Exercise materials -
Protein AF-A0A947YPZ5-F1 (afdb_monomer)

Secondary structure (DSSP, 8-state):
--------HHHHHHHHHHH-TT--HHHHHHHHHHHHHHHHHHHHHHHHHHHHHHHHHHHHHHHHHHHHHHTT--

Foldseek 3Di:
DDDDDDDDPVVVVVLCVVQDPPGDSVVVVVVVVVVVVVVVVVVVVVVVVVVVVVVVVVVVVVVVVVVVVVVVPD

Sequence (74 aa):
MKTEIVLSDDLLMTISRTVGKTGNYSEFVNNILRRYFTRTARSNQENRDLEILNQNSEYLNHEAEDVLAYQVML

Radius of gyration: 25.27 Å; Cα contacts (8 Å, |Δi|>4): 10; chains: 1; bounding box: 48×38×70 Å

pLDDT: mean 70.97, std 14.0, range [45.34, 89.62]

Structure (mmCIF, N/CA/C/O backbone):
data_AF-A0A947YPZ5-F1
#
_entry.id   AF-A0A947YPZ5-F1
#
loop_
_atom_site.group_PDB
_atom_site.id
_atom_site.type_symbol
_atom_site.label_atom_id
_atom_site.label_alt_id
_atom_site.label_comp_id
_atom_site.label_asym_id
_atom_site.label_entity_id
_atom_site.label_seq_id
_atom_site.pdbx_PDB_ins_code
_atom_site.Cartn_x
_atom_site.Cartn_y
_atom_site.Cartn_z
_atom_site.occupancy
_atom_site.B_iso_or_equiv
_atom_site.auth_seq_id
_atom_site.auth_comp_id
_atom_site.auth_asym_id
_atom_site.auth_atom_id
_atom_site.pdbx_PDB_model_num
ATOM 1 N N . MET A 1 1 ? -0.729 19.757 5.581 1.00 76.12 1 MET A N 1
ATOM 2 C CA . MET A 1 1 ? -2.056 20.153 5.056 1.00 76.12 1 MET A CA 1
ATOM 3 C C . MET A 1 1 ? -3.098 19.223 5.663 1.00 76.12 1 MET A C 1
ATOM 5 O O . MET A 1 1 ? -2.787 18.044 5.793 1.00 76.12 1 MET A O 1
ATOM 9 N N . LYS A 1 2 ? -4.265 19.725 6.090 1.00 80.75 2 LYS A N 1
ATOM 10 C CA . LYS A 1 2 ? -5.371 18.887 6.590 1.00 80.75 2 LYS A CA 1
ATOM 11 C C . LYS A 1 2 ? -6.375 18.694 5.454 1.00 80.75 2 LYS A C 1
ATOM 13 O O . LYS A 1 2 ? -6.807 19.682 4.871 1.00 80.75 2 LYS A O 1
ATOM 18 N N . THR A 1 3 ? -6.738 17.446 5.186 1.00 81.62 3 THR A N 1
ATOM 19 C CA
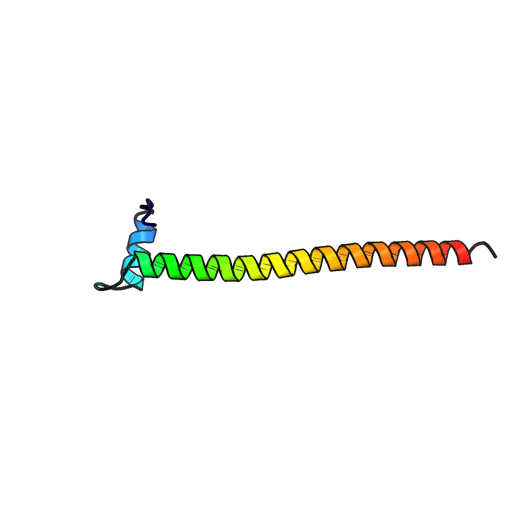 . THR A 1 3 ? -7.755 17.074 4.198 1.00 81.62 3 THR A CA 1
ATOM 20 C C . THR A 1 3 ? -8.750 16.143 4.875 1.00 81.62 3 THR A C 1
ATOM 22 O O . THR A 1 3 ? -8.344 15.263 5.633 1.00 81.62 3 THR A O 1
ATOM 25 N N . GLU A 1 4 ? -10.038 16.348 4.625 1.00 82.62 4 GLU A N 1
ATOM 26 C CA . GLU A 1 4 ? -11.108 15.480 5.116 1.00 82.62 4 GLU A CA 1
ATOM 27 C C . GLU A 1 4 ? -11.536 14.547 3.983 1.00 82.62 4 GLU A C 1
ATOM 29 O O . GLU A 1 4 ? -11.700 14.978 2.843 1.00 82.62 4 GLU A O 1
ATOM 34 N N . ILE A 1 5 ? -11.642 13.255 4.287 1.00 79.69 5 ILE A N 1
ATOM 35 C CA . ILE A 1 5 ? -12.009 12.213 3.330 1.00 79.69 5 ILE A CA 1
ATOM 36 C C . ILE A 1 5 ? -13.220 11.465 3.870 1.00 79.69 5 ILE A C 1
ATOM 38 O O . ILE A 1 5 ? -13.289 11.162 5.061 1.00 79.69 5 ILE A O 1
ATOM 42 N N . VAL A 1 6 ? -14.173 11.177 2.991 1.00 86.25 6 VAL A N 1
ATOM 43 C CA . VAL A 1 6 ? -15.335 10.358 3.332 1.00 86.25 6 VAL A CA 1
ATOM 44 C C . VAL A 1 6 ? -14.964 8.902 3.079 1.00 86.25 6 VAL A C 1
ATOM 46 O O .
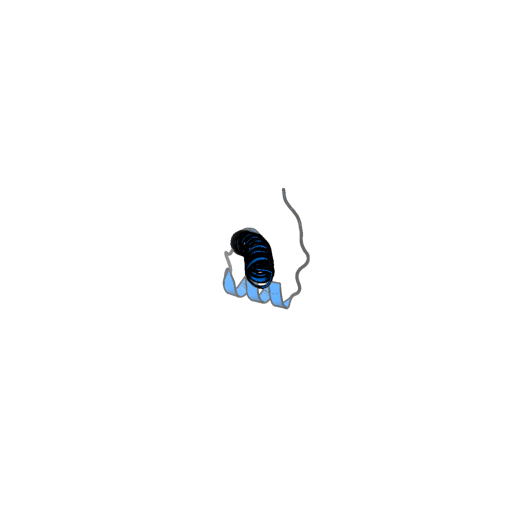 VAL A 1 6 ? -14.512 8.554 1.989 1.00 86.25 6 VAL A O 1
ATOM 49 N N . LEU A 1 7 ? -15.128 8.065 4.098 1.00 82.69 7 LEU A N 1
ATOM 50 C CA . LEU A 1 7 ? -14.925 6.620 4.035 1.00 82.69 7 LEU A CA 1
ATOM 51 C C . LEU A 1 7 ? -16.255 5.929 4.317 1.00 82.69 7 LEU A C 1
ATOM 53 O O . LEU A 1 7 ? -17.120 6.494 4.984 1.00 82.69 7 LEU A O 1
ATOM 57 N N . SER A 1 8 ? -16.408 4.710 3.817 1.00 89.62 8 SER A N 1
ATOM 58 C CA . SER A 1 8 ? -17.569 3.887 4.127 1.00 89.62 8 SER A CA 1
ATOM 59 C C . SER A 1 8 ? -17.571 3.451 5.598 1.00 89.62 8 SER A C 1
ATOM 61 O O . SER A 1 8 ? -16.516 3.319 6.232 1.00 89.62 8 SER A O 1
ATOM 63 N N . ASP A 1 9 ? -18.765 3.215 6.147 1.00 88.00 9 ASP A N 1
ATOM 64 C CA . ASP A 1 9 ? -18.941 2.858 7.560 1.00 88.00 9 ASP A CA 1
ATOM 65 C C . ASP A 1 9 ? -18.211 1.562 7.939 1.00 88.00 9 ASP A C 1
ATOM 67 O O . ASP A 1 9 ? -17.658 1.452 9.036 1.00 88.00 9 ASP A O 1
ATOM 71 N N . ASP A 1 10 ? -18.135 0.590 7.027 1.00 89.19 10 ASP A N 1
ATOM 72 C CA . ASP A 1 10 ? -17.420 -0.671 7.242 1.00 89.19 10 ASP A CA 1
ATOM 73 C C . ASP A 1 10 ? -15.907 -0.455 7.418 1.00 89.19 10 ASP A C 1
ATOM 75 O O . ASP A 1 10 ? -15.283 -1.051 8.308 1.00 89.19 10 ASP A O 1
ATOM 79 N N . LEU A 1 11 ? -15.318 0.456 6.636 1.00 83.69 11 LEU A N 1
ATOM 80 C CA . LEU A 1 11 ? -13.909 0.818 6.746 1.00 83.69 11 LEU A CA 1
ATOM 81 C C . LEU A 1 11 ? -13.641 1.577 8.042 1.00 83.69 11 LEU A C 1
ATOM 83 O O . LEU A 1 11 ? -12.684 1.253 8.745 1.00 83.69 11 LEU A O 1
ATOM 87 N N . LEU A 1 12 ? -14.500 2.533 8.407 1.00 85.94 12 LEU A N 1
ATOM 88 C CA . LEU A 1 12 ? -14.380 3.258 9.675 1.00 85.94 12 LEU A CA 1
ATOM 89 C C . LEU A 1 12 ? -14.456 2.307 10.872 1.00 85.94 12 LEU A C 1
ATOM 91 O O . LEU A 1 12 ? -13.637 2.401 11.790 1.00 85.94 12 LEU A O 1
ATOM 95 N N . MET A 1 13 ? -15.375 1.340 10.838 1.00 88.06 13 MET A N 1
ATOM 96 C CA . MET A 1 13 ? -15.513 0.340 11.894 1.00 88.06 13 MET A CA 1
ATOM 97 C C . MET A 1 13 ? -14.278 -0.568 11.971 1.00 88.06 13 MET A C 1
ATOM 99 O O . MET A 1 13 ? -13.775 -0.841 13.063 1.00 88.06 13 MET A O 1
ATOM 103 N N . THR A 1 14 ? -13.734 -0.982 10.828 1.00 87.56 14 THR A N 1
ATOM 104 C CA . THR A 1 14 ? -12.511 -1.797 10.757 1.00 87.56 14 THR A CA 1
ATOM 105 C C . THR A 1 14 ? -11.295 -1.044 11.294 1.00 87.56 14 THR A C 1
ATOM 107 O O . THR A 1 14 ? -10.536 -1.582 12.106 1.00 87.56 14 THR A O 1
ATOM 110 N N . ILE A 1 15 ? -11.139 0.226 10.911 1.00 86.38 15 ILE A N 1
ATOM 111 C CA . ILE A 1 15 ? -10.075 1.093 11.420 1.00 86.38 15 ILE A CA 1
ATOM 112 C C . ILE A 1 15 ? -10.237 1.252 12.933 1.00 86.38 15 ILE A C 1
ATOM 114 O O . ILE A 1 15 ? -9.296 0.965 13.665 1.00 86.38 15 ILE A O 1
ATOM 118 N N . SER A 1 16 ? -11.435 1.591 13.421 1.00 85.44 16 SER A N 1
ATOM 119 C CA . SER A 1 16 ? -11.697 1.792 14.855 1.00 85.44 16 SER A CA 1
ATOM 120 C C . SER A 1 16 ? -11.307 0.587 15.718 1.00 85.44 16 SER A C 1
ATOM 122 O O . SER A 1 16 ? -10.700 0.743 16.778 1.00 85.44 16 SER A O 1
ATOM 124 N N . ARG A 1 17 ? -11.587 -0.631 15.235 1.00 88.19 17 ARG A N 1
ATOM 125 C CA . ARG A 1 17 ? -11.203 -1.885 15.897 1.00 88.19 17 ARG A CA 1
ATOM 126 C C . ARG A 1 17 ? -9.691 -2.092 15.902 1.00 8
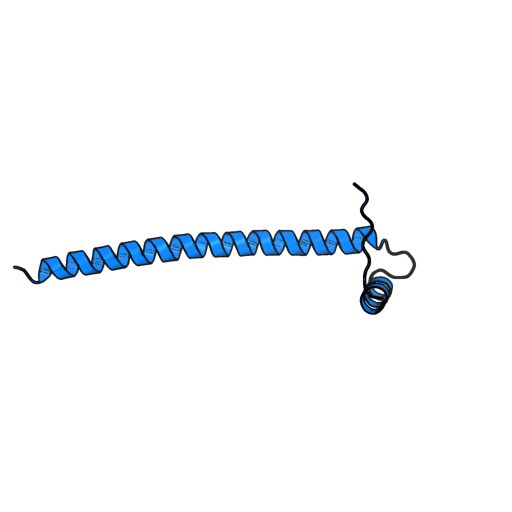8.19 17 ARG A C 1
ATOM 128 O O . ARG A 1 17 ? -9.164 -2.632 16.867 1.00 88.19 17 ARG A O 1
ATOM 135 N N . THR A 1 18 ? -9.013 -1.655 14.843 1.00 84.62 18 THR A N 1
ATOM 136 C CA . THR A 1 18 ? -7.568 -1.832 14.661 1.00 84.62 18 THR A CA 1
ATOM 137 C C . THR A 1 18 ? -6.753 -0.830 15.478 1.00 84.62 18 THR A C 1
ATOM 139 O O . THR A 1 18 ? -5.776 -1.219 16.111 1.00 84.62 18 THR A O 1
ATOM 142 N N . VAL A 1 19 ? -7.137 0.454 15.489 1.00 86.50 19 VAL A N 1
ATOM 143 C CA . VAL A 1 19 ? -6.404 1.493 16.242 1.00 86.50 19 VAL A CA 1
ATOM 144 C C . VAL A 1 19 ? -6.813 1.534 17.723 1.00 86.50 19 VAL A C 1
ATOM 146 O O . VAL A 1 19 ? -6.084 2.072 18.555 1.00 86.50 19 VAL A O 1
ATOM 149 N N . GLY A 1 20 ? -7.963 0.947 18.068 1.00 83.12 20 GLY A N 1
ATOM 150 C CA . GLY A 1 20 ? -8.500 0.931 19.426 1.00 83.12 20 GLY A CA 1
ATOM 151 C C . GLY A 1 20 ? -9.105 2.273 19.859 1.00 83.12 20 GLY A C 1
ATOM 152 O O . GLY A 1 20 ? -9.152 3.247 19.110 1.00 83.12 20 GLY A O 1
ATOM 153 N N . LYS A 1 21 ? -9.587 2.333 21.109 1.00 70.38 21 LYS A N 1
ATOM 154 C CA . LYS A 1 21 ? -10.371 3.472 21.636 1.00 70.38 21 LYS A CA 1
ATOM 155 C C . LYS A 1 21 ? -9.599 4.796 21.731 1.00 70.38 21 LYS A C 1
ATOM 157 O O . LYS A 1 21 ? -10.223 5.849 21.741 1.00 70.38 21 LYS A O 1
ATOM 162 N N . THR A 1 22 ? -8.272 4.750 21.818 1.00 67.88 22 THR A N 1
ATOM 163 C CA . THR A 1 22 ? -7.391 5.929 21.936 1.00 67.88 22 THR A CA 1
ATOM 164 C C . THR A 1 22 ? -6.567 6.168 20.670 1.00 67.88 22 THR A C 1
ATOM 166 O O . THR A 1 22 ? -5.605 6.932 20.686 1.00 67.88 22 THR A O 1
ATOM 169 N N . GLY A 1 23 ? -6.902 5.471 19.586 1.00 73.81 23 GLY A N 1
ATOM 170 C CA . GLY A 1 23 ? -6.132 5.472 18.357 1.00 73.81 23 GLY A CA 1
ATOM 171 C C . GLY A 1 23 ? -6.313 6.730 17.511 1.00 73.81 23 GLY A C 1
ATOM 172 O O . GLY A 1 23 ? -7.418 7.255 17.371 1.00 73.81 23 GLY A O 1
ATOM 173 N N . ASN A 1 24 ? -5.228 7.190 16.886 1.00 84.75 24 ASN A N 1
ATOM 174 C CA . ASN A 1 24 ? -5.264 8.300 
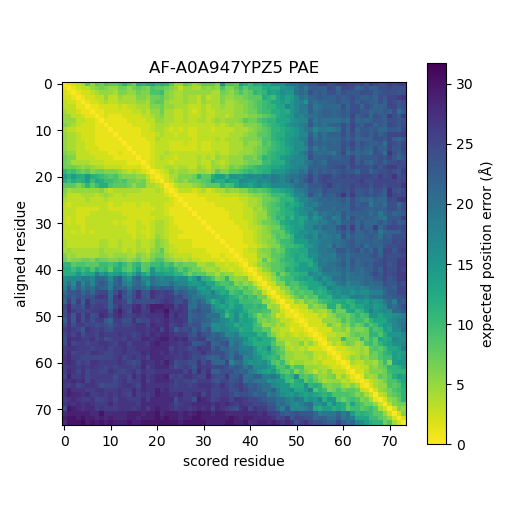15.942 1.00 84.75 24 ASN A CA 1
ATOM 175 C C . ASN A 1 24 ? -5.573 7.794 14.522 1.00 84.75 24 ASN A C 1
ATOM 177 O O . ASN A 1 24 ? -4.703 7.271 13.824 1.00 84.75 24 ASN A O 1
ATOM 181 N N . TYR A 1 25 ? -6.820 7.977 14.081 1.00 84.81 25 TYR A N 1
ATOM 182 C CA . TYR A 1 25 ? -7.289 7.584 12.745 1.00 84.81 25 TYR A CA 1
ATOM 183 C C . TYR A 1 25 ? -6.472 8.221 11.621 1.00 84.81 25 TYR A C 1
ATOM 185 O O . TYR A 1 25 ? -6.122 7.551 10.652 1.00 84.81 25 TYR A O 1
ATOM 193 N N . SER A 1 26 ? -6.149 9.508 11.759 1.00 84.12 26 SER A N 1
ATOM 194 C CA . SER A 1 26 ? -5.377 10.233 10.751 1.00 84.12 26 SER A CA 1
ATOM 195 C C . SER A 1 26 ? -3.979 9.640 10.622 1.00 84.12 26 SER A C 1
ATOM 197 O O . SER A 1 26 ? -3.509 9.386 9.515 1.00 84.12 26 SER A O 1
ATOM 199 N N . GLU A 1 27 ? -3.326 9.344 11.744 1.00 85.56 27 GLU A N 1
ATOM 200 C CA . GLU A 1 27 ? -2.001 8.723 11.750 1.00 85.56 27 GLU A CA 1
ATOM 201 C C . GLU A 1 27 ? -2.025 7.307 11.163 1.00 85.56 27 GLU A C 1
ATOM 203 O O . GLU A 1 27 ? -1.170 6.957 10.347 1.00 85.56 27 GLU A O 1
ATOM 208 N N . PHE A 1 28 ? -3.037 6.509 11.513 1.00 86.81 28 PHE A N 1
ATOM 209 C CA . PHE A 1 28 ? -3.214 5.162 10.976 1.00 86.81 28 PHE A CA 1
ATOM 210 C C . PHE A 1 28 ? -3.359 5.170 9.449 1.00 86.81 28 PHE A C 1
ATOM 212 O O . PHE A 1 28 ? -2.620 4.474 8.747 1.00 86.81 28 PHE A O 1
ATOM 219 N N . VAL A 1 29 ? -4.256 6.012 8.924 1.00 85.94 29 VAL A N 1
ATOM 220 C CA . VAL A 1 29 ? -4.476 6.153 7.478 1.00 85.94 29 VAL A CA 1
ATOM 221 C C . VAL A 1 29 ? -3.215 6.672 6.784 1.00 85.94 29 VAL A C 1
ATOM 223 O O . VAL A 1 29 ? -2.801 6.110 5.770 1.00 85.94 29 VAL A O 1
ATOM 226 N N . ASN A 1 30 ? -2.542 7.678 7.350 1.00 87.69 30 ASN A N 1
ATOM 227 C CA . ASN A 1 30 ? -1.294 8.203 6.789 1.00 87.69 30 ASN A CA 1
ATOM 228 C C . ASN A 1 30 ? -0.195 7.133 6.706 1.00 87.69 30 ASN A C 1
ATOM 230 O O . ASN A 1 30 ? 0.488 7.030 5.686 1.00 87.69 30 ASN A O 1
ATOM 234 N N . ASN A 1 31 ? -0.040 6.303 7.740 1.00 86.44 31 ASN A N 1
ATOM 235 C CA . ASN A 1 31 ? 0.949 5.226 7.749 1.00 86.44 31 ASN A CA 1
ATOM 236 C C . ASN A 1 31 ? 0.661 4.160 6.686 1.00 86.44 31 ASN A C 1
ATOM 238 O O . ASN A 1 31 ? 1.591 3.695 6.018 1.00 86.44 31 ASN A O 1
ATOM 242 N N . ILE A 1 32 ? -0.611 3.801 6.489 1.00 87.00 32 ILE A N 1
ATOM 243 C CA . ILE A 1 32 ? -1.021 2.878 5.423 1.00 87.00 32 ILE A CA 1
ATOM 244 C C . ILE A 1 32 ? -0.711 3.474 4.054 1.00 87.00 32 ILE A C 1
ATOM 246 O O . ILE A 1 32 ? -0.051 2.815 3.252 1.00 87.00 32 ILE A O 1
ATOM 250 N N . LEU A 1 33 ? -1.114 4.722 3.801 1.00 85.12 33 LEU A N 1
ATOM 251 C CA . LEU A 1 33 ? -0.858 5.395 2.526 1.00 85.12 33 LEU A CA 1
ATOM 252 C C . LEU A 1 33 ? 0.643 5.497 2.246 1.00 85.12 33 LEU A C 1
ATOM 254 O O . LEU A 1 33 ? 1.094 5.157 1.155 1.00 85.12 33 LEU A O 1
ATOM 258 N N . ARG A 1 34 ? 1.448 5.868 3.246 1.00 85.19 34 ARG A N 1
ATOM 259 C CA . ARG A 1 34 ? 2.908 5.933 3.107 1.00 85.19 34 ARG A CA 1
ATOM 260 C C . ARG A 1 34 ? 3.501 4.577 2.740 1.00 85.19 34 ARG A C 1
ATOM 262 O O . ARG A 1 34 ? 4.348 4.512 1.851 1.00 85.19 34 ARG A O 1
ATOM 269 N N . ARG A 1 35 ? 3.068 3.495 3.395 1.00 83.88 35 ARG A N 1
ATOM 270 C CA . ARG A 1 35 ? 3.518 2.130 3.076 1.00 83.88 35 ARG A CA 1
ATOM 271 C C . ARG A 1 35 ? 3.072 1.704 1.683 1.00 83.88 35 ARG A C 1
ATOM 273 O O . ARG A 1 35 ? 3.891 1.175 0.936 1.00 83.88 35 ARG A O 1
ATOM 280 N N . TYR A 1 36 ? 1.821 1.978 1.325 1.00 81.88 36 TYR A N 1
ATOM 281 C CA . TYR A 1 36 ? 1.263 1.688 0.009 1.00 81.88 36 TYR A CA 1
ATOM 282 C C . TYR A 1 36 ? 2.062 2.385 -1.093 1.00 81.88 36 TYR A C 1
ATOM 284 O O . TYR A 1 36 ? 2.563 1.720 -1.997 1.00 81.88 36 TYR A O 1
ATOM 292 N N . PHE A 1 37 ? 2.280 3.697 -0.982 1.00 79.94 37 PHE A N 1
ATOM 293 C CA . PHE A 1 37 ? 3.035 4.451 -1.980 1.00 79.94 37 PHE A CA 1
ATOM 294 C C . PHE A 1 37 ? 4.523 4.112 -1.978 1.00 79.94 37 PHE A C 1
ATOM 296 O O . PHE A 1 37 ? 5.113 4.055 -3.046 1.00 79.94 37 PHE A O 1
ATOM 303 N N . THR A 1 38 ? 5.134 3.807 -0.830 1.00 79.81 38 THR A N 1
ATOM 304 C CA . THR A 1 38 ? 6.538 3.350 -0.794 1.00 79.81 38 THR A CA 1
ATOM 305 C C . THR A 1 38 ? 6.694 2.003 -1.501 1.00 79.81 38 THR A C 1
ATOM 307 O O . THR A 1 38 ? 7.628 1.814 -2.276 1.00 79.81 38 THR A O 1
ATOM 310 N N . ARG A 1 39 ? 5.767 1.065 -1.267 1.00 76.94 39 ARG A N 1
ATOM 311 C CA . ARG A 1 39 ? 5.760 -0.243 -1.933 1.00 76.94 39 ARG A CA 1
ATOM 312 C C . ARG A 1 39 ? 5.470 -0.111 -3.427 1.00 76.94 39 ARG A C 1
ATOM 314 O O . ARG A 1 39 ? 6.146 -0.741 -4.228 1.00 76.94 39 ARG A O 1
ATOM 321 N N . THR A 1 40 ? 4.518 0.741 -3.794 1.00 71.69 40 THR A N 1
ATOM 322 C CA . THR A 1 40 ? 4.149 1.004 -5.192 1.00 71.69 40 THR A CA 1
ATOM 323 C C . THR A 1 40 ? 5.264 1.735 -5.935 1.00 71.69 40 THR A C 1
ATOM 325 O O . THR A 1 40 ? 5.546 1.409 -7.076 1.00 71.69 40 THR A O 1
ATOM 328 N N . ALA A 1 41 ? 5.960 2.678 -5.297 1.00 68.81 41 ALA A N 1
ATOM 329 C CA . ALA A 1 41 ? 7.110 3.357 -5.890 1.00 68.81 41 ALA A CA 1
ATOM 330 C C . ALA A 1 41 ? 8.267 2.385 -6.155 1.00 68.81 41 ALA A C 1
ATOM 332 O O . ALA A 1 41 ? 8.861 2.451 -7.226 1.00 68.81 41 ALA A O 1
ATOM 333 N N . ARG A 1 42 ? 8.535 1.456 -5.224 1.00 61.00 42 ARG A N 1
ATOM
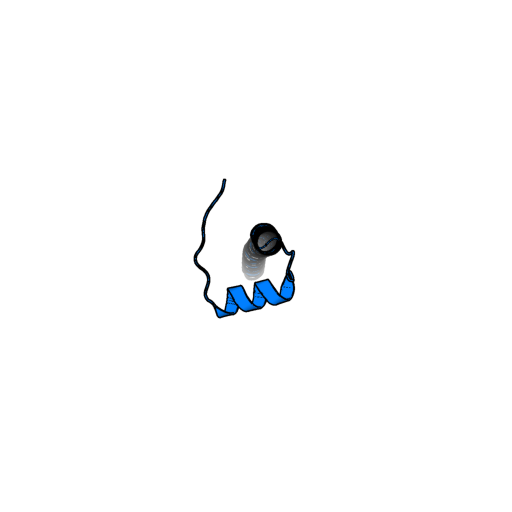 334 C CA . ARG A 1 42 ? 9.513 0.374 -5.424 1.00 61.00 42 ARG A CA 1
ATOM 335 C C . ARG A 1 42 ? 9.103 -0.564 -6.558 1.00 61.00 42 ARG A C 1
ATOM 337 O O . ARG A 1 42 ? 9.898 -0.789 -7.454 1.00 61.00 42 ARG A O 1
ATOM 344 N N . SER A 1 43 ? 7.848 -1.007 -6.585 1.00 58.25 43 SER A N 1
ATOM 345 C CA . SER A 1 43 ? 7.338 -1.886 -7.647 1.00 58.25 43 SER A CA 1
ATOM 346 C C . SER A 1 43 ? 7.282 -1.201 -9.020 1.00 58.25 43 SER A C 1
ATOM 348 O O . SER A 1 43 ? 7.576 -1.823 -10.031 1.00 58.25 43 SER A O 1
ATOM 350 N N . ASN A 1 44 ? 6.981 0.098 -9.079 1.00 54.81 44 ASN A N 1
ATOM 351 C CA . ASN A 1 44 ? 7.040 0.872 -10.321 1.00 54.81 44 ASN A CA 1
ATOM 352 C C . ASN A 1 44 ? 8.480 1.137 -10.776 1.00 54.81 44 ASN A C 1
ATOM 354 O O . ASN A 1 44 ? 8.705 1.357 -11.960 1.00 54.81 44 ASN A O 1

What is expected -
Print, exactly and with no pictures, the lines of the listing above starting at the one that has "ATOM 9 N N ." and ending at the one that has "ATOM 64 C CA", both included.

Expected answer -
ATOM 9 N N . LYS A 1 2 ? -4.265 19.725 6.090 1.00 80.75 2 LYS A N 1
ATOM 10 C CA . LYS A 1 2 ? -5.371 18.887 6.590 1.00 80.75 2 LYS A CA 1
ATOM 11 C C . LYS A 1 2 ? -6.375 18.694 5.454 1.00 80.75 2 LYS A C 1
ATOM 13 O O . LYS A 1 2 ? -6.807 19.682 4.871 1.00 80.75 2 LYS A O 1
ATOM 18 N N . THR A 1 3 ? -6.738 17.446 5.186 1.00 81.62 3 THR A N 1
ATOM 19 C CA
 . THR A 1 3 ? -7.755 17.074 4.198 1.00 81.62 3 THR A CA 1
ATOM 20 C C . THR A 1 3 ? -8.750 16.143 4.875 1.00 81.62 3 THR A C 1
ATOM 22 O O . THR A 1 3 ? -8.344 15.263 5.633 1.00 81.62 3 THR A O 1
ATOM 25 N N . GLU A 1 4 ? -10.038 16.348 4.625 1.00 82.62 4 GLU A N 1
ATOM 26 C CA . GLU A 1 4 ? -11.108 15.480 5.116 1.00 82.62 4 GLU A CA 1
ATOM 27 C C . GLU A 1 4 ? -11.536 14.547 3.983 1.00 82.62 4 GLU A C 1
ATOM 29 O O . GLU A 1 4 ? -11.700 14.978 2.843 1.00 82.62 4 GLU A O 1
ATOM 34 N N . ILE A 1 5 ? -11.642 13.255 4.287 1.00 79.69 5 ILE A N 1
ATOM 35 C CA . ILE A 1 5 ? -12.009 12.213 3.330 1.00 79.69 5 ILE A CA 1
ATOM 36 C C . ILE A 1 5 ? -13.220 11.465 3.870 1.00 79.69 5 ILE A C 1
ATOM 38 O O . ILE A 1 5 ? -13.289 11.162 5.061 1.00 79.69 5 ILE A O 1
ATOM 42 N N . VAL A 1 6 ? -14.173 11.177 2.991 1.00 86.25 6 VAL A N 1
ATOM 43 C CA . VAL A 1 6 ? -15.335 10.358 3.332 1.00 86.25 6 VAL A CA 1
ATOM 44 C C . VAL A 1 6 ? -14.964 8.902 3.079 1.00 86.25 6 VAL A C 1
ATOM 46 O O .
 VAL A 1 6 ? -14.512 8.554 1.989 1.00 86.25 6 VAL A O 1
ATOM 49 N N . LEU A 1 7 ? -15.128 8.065 4.098 1.00 82.69 7 LEU A N 1
ATOM 50 C CA . LEU A 1 7 ? -14.925 6.620 4.035 1.00 82.69 7 LEU A CA 1
ATOM 51 C C . LEU A 1 7 ? -16.255 5.929 4.317 1.00 82.69 7 LEU A C 1
ATOM 53 O O . LEU A 1 7 ? -17.120 6.494 4.984 1.00 82.69 7 LEU A O 1
ATOM 57 N N . SER A 1 8 ? -16.408 4.710 3.817 1.00 89.62 8 SER A N 1
ATOM 58 C CA . SER A 1 8 ? -17.569 3.887 4.127 1.00 89.62 8 SER A CA 1
ATOM 59 C C . SER A 1 8 ? -17.571 3.451 5.598 1.00 89.62 8 SER A C 1
ATOM 61 O O . SER A 1 8 ? -16.516 3.319 6.232 1.00 89.62 8 SER A O 1
ATOM 63 N N . ASP A 1 9 ? -18.765 3.215 6.147 1.00 88.00 9 ASP A N 1
ATOM 64 C CA . ASP A 1 9 ? -18.941 2.858 7.560 1.00 88.00 9 ASP A CA 1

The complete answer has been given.